* _Problem details_: Would you write out, word for word, each line of the records below from the top through the one holding "Radius of gyration: 19.9"?

>>

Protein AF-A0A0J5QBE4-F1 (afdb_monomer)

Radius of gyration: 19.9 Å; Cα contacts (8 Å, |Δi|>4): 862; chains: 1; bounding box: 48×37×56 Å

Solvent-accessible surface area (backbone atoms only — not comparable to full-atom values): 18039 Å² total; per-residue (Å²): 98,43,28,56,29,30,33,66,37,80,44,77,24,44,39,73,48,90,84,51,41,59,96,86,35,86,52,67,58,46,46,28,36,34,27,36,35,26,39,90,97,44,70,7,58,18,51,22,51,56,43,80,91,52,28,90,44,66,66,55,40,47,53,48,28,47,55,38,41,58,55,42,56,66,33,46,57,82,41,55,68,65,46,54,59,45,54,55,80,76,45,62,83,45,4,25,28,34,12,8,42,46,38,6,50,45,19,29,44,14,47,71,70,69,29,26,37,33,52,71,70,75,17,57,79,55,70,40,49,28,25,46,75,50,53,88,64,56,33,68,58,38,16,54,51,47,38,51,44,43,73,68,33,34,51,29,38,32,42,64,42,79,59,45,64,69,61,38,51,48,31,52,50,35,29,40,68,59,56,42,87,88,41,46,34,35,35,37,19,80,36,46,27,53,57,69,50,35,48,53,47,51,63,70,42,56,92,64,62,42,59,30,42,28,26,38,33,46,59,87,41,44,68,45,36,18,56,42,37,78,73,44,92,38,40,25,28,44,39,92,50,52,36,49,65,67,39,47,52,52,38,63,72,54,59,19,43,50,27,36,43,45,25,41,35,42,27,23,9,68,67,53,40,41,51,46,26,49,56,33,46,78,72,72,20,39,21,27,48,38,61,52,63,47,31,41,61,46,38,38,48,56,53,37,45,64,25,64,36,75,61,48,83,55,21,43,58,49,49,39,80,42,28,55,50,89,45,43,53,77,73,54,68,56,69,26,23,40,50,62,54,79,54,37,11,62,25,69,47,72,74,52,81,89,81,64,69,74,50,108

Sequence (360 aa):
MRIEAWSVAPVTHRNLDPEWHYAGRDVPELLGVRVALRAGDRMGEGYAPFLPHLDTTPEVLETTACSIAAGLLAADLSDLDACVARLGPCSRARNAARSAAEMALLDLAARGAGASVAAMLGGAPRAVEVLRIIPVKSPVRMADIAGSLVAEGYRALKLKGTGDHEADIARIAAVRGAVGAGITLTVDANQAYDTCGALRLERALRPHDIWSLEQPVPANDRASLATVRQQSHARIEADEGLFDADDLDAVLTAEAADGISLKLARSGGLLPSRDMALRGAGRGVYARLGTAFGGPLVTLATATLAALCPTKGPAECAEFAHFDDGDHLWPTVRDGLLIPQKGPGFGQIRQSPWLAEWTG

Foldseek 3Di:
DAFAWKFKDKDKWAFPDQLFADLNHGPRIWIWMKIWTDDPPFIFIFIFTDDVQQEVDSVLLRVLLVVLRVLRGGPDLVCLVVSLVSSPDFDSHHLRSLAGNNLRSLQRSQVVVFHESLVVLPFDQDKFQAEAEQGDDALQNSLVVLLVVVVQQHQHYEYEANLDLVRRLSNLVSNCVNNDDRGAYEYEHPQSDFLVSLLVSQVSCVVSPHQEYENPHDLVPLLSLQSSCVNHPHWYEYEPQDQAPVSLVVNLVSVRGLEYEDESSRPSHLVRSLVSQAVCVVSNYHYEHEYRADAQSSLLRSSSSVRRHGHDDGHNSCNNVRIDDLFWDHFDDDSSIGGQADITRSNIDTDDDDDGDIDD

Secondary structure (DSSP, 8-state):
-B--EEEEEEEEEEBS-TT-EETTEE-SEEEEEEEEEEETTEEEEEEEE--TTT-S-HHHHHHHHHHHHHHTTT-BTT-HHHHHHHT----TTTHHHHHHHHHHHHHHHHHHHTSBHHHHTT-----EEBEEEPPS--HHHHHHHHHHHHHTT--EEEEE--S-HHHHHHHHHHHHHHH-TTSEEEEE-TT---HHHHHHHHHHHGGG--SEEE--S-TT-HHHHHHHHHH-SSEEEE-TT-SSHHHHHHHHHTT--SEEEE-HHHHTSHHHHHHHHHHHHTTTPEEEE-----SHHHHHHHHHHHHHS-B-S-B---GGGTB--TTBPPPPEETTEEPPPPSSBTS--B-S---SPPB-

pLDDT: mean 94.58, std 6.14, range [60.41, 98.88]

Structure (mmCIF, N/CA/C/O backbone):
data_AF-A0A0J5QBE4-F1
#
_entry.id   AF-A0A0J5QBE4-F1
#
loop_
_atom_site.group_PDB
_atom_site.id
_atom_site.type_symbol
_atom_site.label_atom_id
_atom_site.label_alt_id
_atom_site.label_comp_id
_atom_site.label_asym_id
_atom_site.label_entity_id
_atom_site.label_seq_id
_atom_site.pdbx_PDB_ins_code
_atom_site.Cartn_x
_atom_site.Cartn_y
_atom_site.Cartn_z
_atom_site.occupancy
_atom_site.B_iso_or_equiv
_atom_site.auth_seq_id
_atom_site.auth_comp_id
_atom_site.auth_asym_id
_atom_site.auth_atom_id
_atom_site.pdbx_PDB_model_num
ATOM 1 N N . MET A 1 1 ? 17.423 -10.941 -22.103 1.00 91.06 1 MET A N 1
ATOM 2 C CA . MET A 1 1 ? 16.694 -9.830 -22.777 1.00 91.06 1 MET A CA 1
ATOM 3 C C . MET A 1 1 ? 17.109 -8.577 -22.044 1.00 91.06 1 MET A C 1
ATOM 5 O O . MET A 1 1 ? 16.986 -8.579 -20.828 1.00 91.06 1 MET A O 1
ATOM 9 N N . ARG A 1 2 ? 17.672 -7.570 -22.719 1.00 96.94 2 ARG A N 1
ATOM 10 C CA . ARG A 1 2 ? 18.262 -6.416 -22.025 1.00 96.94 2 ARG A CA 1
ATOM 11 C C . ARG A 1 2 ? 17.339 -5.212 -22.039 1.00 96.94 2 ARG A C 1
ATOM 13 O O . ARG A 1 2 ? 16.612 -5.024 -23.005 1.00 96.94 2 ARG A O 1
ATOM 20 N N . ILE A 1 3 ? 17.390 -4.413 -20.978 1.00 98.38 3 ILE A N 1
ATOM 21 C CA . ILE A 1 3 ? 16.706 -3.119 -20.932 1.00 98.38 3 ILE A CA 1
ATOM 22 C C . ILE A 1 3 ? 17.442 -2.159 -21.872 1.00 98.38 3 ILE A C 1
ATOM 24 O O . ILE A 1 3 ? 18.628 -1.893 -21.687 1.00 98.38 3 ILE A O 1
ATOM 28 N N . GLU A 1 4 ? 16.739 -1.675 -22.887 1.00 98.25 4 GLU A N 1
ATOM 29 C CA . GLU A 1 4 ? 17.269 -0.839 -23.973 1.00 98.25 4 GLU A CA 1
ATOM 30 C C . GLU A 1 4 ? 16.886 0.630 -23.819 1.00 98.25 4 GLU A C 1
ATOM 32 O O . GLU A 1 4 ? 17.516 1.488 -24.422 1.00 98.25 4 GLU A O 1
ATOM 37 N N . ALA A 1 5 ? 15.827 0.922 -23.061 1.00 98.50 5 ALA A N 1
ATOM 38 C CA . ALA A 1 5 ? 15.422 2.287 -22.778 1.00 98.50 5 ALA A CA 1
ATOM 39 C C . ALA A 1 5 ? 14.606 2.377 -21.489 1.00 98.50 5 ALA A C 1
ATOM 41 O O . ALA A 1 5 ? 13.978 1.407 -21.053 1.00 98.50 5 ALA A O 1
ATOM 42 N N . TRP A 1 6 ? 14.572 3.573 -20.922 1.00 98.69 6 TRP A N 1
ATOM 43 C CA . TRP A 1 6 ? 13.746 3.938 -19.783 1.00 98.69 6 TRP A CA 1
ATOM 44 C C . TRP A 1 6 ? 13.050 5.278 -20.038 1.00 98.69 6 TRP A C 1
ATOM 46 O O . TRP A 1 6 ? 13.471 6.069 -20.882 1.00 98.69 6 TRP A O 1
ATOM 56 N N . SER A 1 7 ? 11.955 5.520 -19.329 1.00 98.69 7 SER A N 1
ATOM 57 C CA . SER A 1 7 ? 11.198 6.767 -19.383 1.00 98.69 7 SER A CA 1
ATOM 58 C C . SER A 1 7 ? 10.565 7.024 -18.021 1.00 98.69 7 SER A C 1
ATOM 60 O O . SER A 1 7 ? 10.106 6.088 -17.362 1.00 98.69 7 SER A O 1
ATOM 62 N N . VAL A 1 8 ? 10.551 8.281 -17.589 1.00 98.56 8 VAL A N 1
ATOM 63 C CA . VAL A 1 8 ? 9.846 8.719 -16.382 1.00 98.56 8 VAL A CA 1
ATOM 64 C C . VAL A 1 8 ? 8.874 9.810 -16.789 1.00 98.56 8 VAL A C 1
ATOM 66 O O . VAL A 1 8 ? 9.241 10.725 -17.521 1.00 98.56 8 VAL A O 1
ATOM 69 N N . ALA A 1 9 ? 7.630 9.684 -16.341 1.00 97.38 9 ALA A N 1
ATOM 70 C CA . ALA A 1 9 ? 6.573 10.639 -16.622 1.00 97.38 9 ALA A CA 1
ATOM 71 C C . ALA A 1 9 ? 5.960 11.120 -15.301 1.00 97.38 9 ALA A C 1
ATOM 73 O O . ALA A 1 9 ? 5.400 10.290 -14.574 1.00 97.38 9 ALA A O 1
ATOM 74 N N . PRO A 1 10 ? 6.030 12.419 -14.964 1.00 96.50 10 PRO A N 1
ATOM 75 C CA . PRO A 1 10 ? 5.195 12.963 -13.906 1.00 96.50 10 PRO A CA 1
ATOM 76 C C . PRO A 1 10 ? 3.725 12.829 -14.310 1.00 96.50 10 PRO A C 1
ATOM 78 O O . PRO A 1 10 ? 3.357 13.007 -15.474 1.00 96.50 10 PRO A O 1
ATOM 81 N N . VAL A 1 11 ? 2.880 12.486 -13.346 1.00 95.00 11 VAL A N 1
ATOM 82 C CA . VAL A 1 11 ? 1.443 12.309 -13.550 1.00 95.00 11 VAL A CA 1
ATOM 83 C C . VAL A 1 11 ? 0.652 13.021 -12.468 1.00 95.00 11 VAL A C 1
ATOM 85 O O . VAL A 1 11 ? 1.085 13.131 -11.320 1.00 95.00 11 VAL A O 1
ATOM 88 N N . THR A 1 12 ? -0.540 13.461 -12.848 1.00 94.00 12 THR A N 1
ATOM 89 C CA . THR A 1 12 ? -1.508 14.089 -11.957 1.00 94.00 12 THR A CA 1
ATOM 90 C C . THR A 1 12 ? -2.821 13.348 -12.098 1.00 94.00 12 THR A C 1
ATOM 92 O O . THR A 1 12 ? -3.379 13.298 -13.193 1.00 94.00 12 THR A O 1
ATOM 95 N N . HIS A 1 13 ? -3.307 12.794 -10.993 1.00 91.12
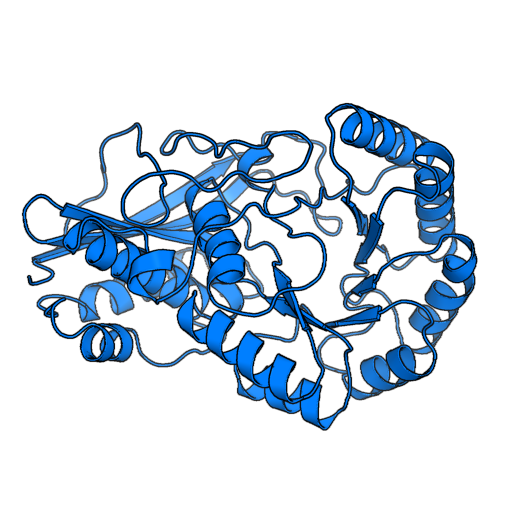 13 HIS A N 1
ATOM 96 C CA . HIS A 1 13 ? -4.625 12.187 -10.923 1.00 91.12 13 HIS A CA 1
ATOM 97 C C . HIS A 1 13 ? -5.583 13.116 -10.183 1.00 91.12 13 HIS A C 1
ATOM 99 O O . HIS A 1 13 ? -5.310 13.532 -9.058 1.00 91.12 13 HIS A O 1
ATOM 105 N N . ARG A 1 14 ? -6.713 13.448 -10.792 1.00 89.88 14 ARG A N 1
ATOM 106 C CA . ARG A 1 14 ? -7.760 14.270 -10.188 1.00 89.88 14 ARG A CA 1
ATOM 107 C C . ARG A 1 14 ? -8.598 13.420 -9.258 1.00 89.88 14 ARG A C 1
ATOM 109 O O . ARG A 1 14 ? -8.983 12.302 -9.600 1.00 89.88 14 ARG A O 1
ATOM 116 N N . ASN A 1 15 ? -8.914 13.974 -8.098 1.00 86.25 15 ASN A N 1
ATOM 117 C CA . ASN A 1 15 ? -9.869 13.367 -7.192 1.00 86.25 15 ASN A CA 1
ATOM 118 C C . ASN A 1 15 ? -11.281 13.473 -7.789 1.00 86.25 15 ASN A C 1
ATOM 120 O O . ASN A 1 15 ? -11.746 14.557 -8.145 1.00 86.25 15 ASN A O 1
ATOM 124 N N . LEU A 1 16 ? -11.944 12.328 -7.924 1.00 84.94 16 LEU A N 1
ATOM 125 C CA . LEU A 1 16 ? -13.290 12.192 -8.477 1.00 84.94 16 LEU A CA 1
ATOM 126 C C . LEU A 1 16 ? -14.383 12.517 -7.448 1.00 84.94 16 LEU A C 1
ATOM 128 O O . LEU A 1 16 ? -15.533 12.730 -7.833 1.00 84.94 16 LEU A O 1
ATOM 132 N N . ASP A 1 17 ? -14.034 12.572 -6.160 1.00 77.31 17 ASP A N 1
ATOM 133 C CA . ASP A 1 17 ? -14.921 12.952 -5.063 1.00 77.31 17 ASP A CA 1
ATOM 134 C C . ASP A 1 17 ? -14.399 14.231 -4.374 1.00 77.31 17 ASP A C 1
ATOM 136 O O . ASP A 1 17 ? -13.509 14.166 -3.519 1.00 77.31 17 ASP A O 1
ATOM 140 N N . PRO A 1 18 ? -14.948 15.415 -4.709 1.00 69.00 18 PRO A N 1
ATOM 141 C CA . PRO A 1 18 ? -14.497 16.683 -4.141 1.00 69.00 18 PRO A CA 1
ATOM 142 C C . PRO A 1 18 ? -14.806 16.819 -2.643 1.00 69.00 18 PRO A C 1
ATOM 144 O O . PRO A 1 18 ? -14.265 17.713 -1.999 1.00 69.00 18 PRO A O 1
ATOM 147 N N . GLU A 1 19 ? -15.664 15.962 -2.077 1.00 68.38 19 GLU A N 1
ATOM 148 C CA . GLU A 1 19 ? -15.945 15.940 -0.641 1.00 68.38 19 GLU A CA 1
ATOM 149 C C . GLU A 1 19 ? -15.141 14.870 0.117 1.00 68.38 19 GLU A C 1
ATOM 151 O O . GLU A 1 19 ? -15.399 14.621 1.308 1.00 68.38 19 GLU A O 1
ATOM 156 N N . TRP A 1 20 ? -14.216 14.180 -0.558 1.00 68.62 20 TRP A N 1
ATOM 157 C CA . TRP A 1 20 ? -13.355 13.194 0.074 1.00 68.62 20 TRP A CA 1
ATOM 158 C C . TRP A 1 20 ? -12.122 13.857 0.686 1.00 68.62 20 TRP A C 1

<<

* _Output for this exercise_:
Protein AF-A0A0J5QBE4-F1 (afdb_monomer)

Radius of gyration: 19.9 Å; Cα contacts (8 Å, |Δi|>4): 862; chains: 1; bounding box: 48×37×56 Å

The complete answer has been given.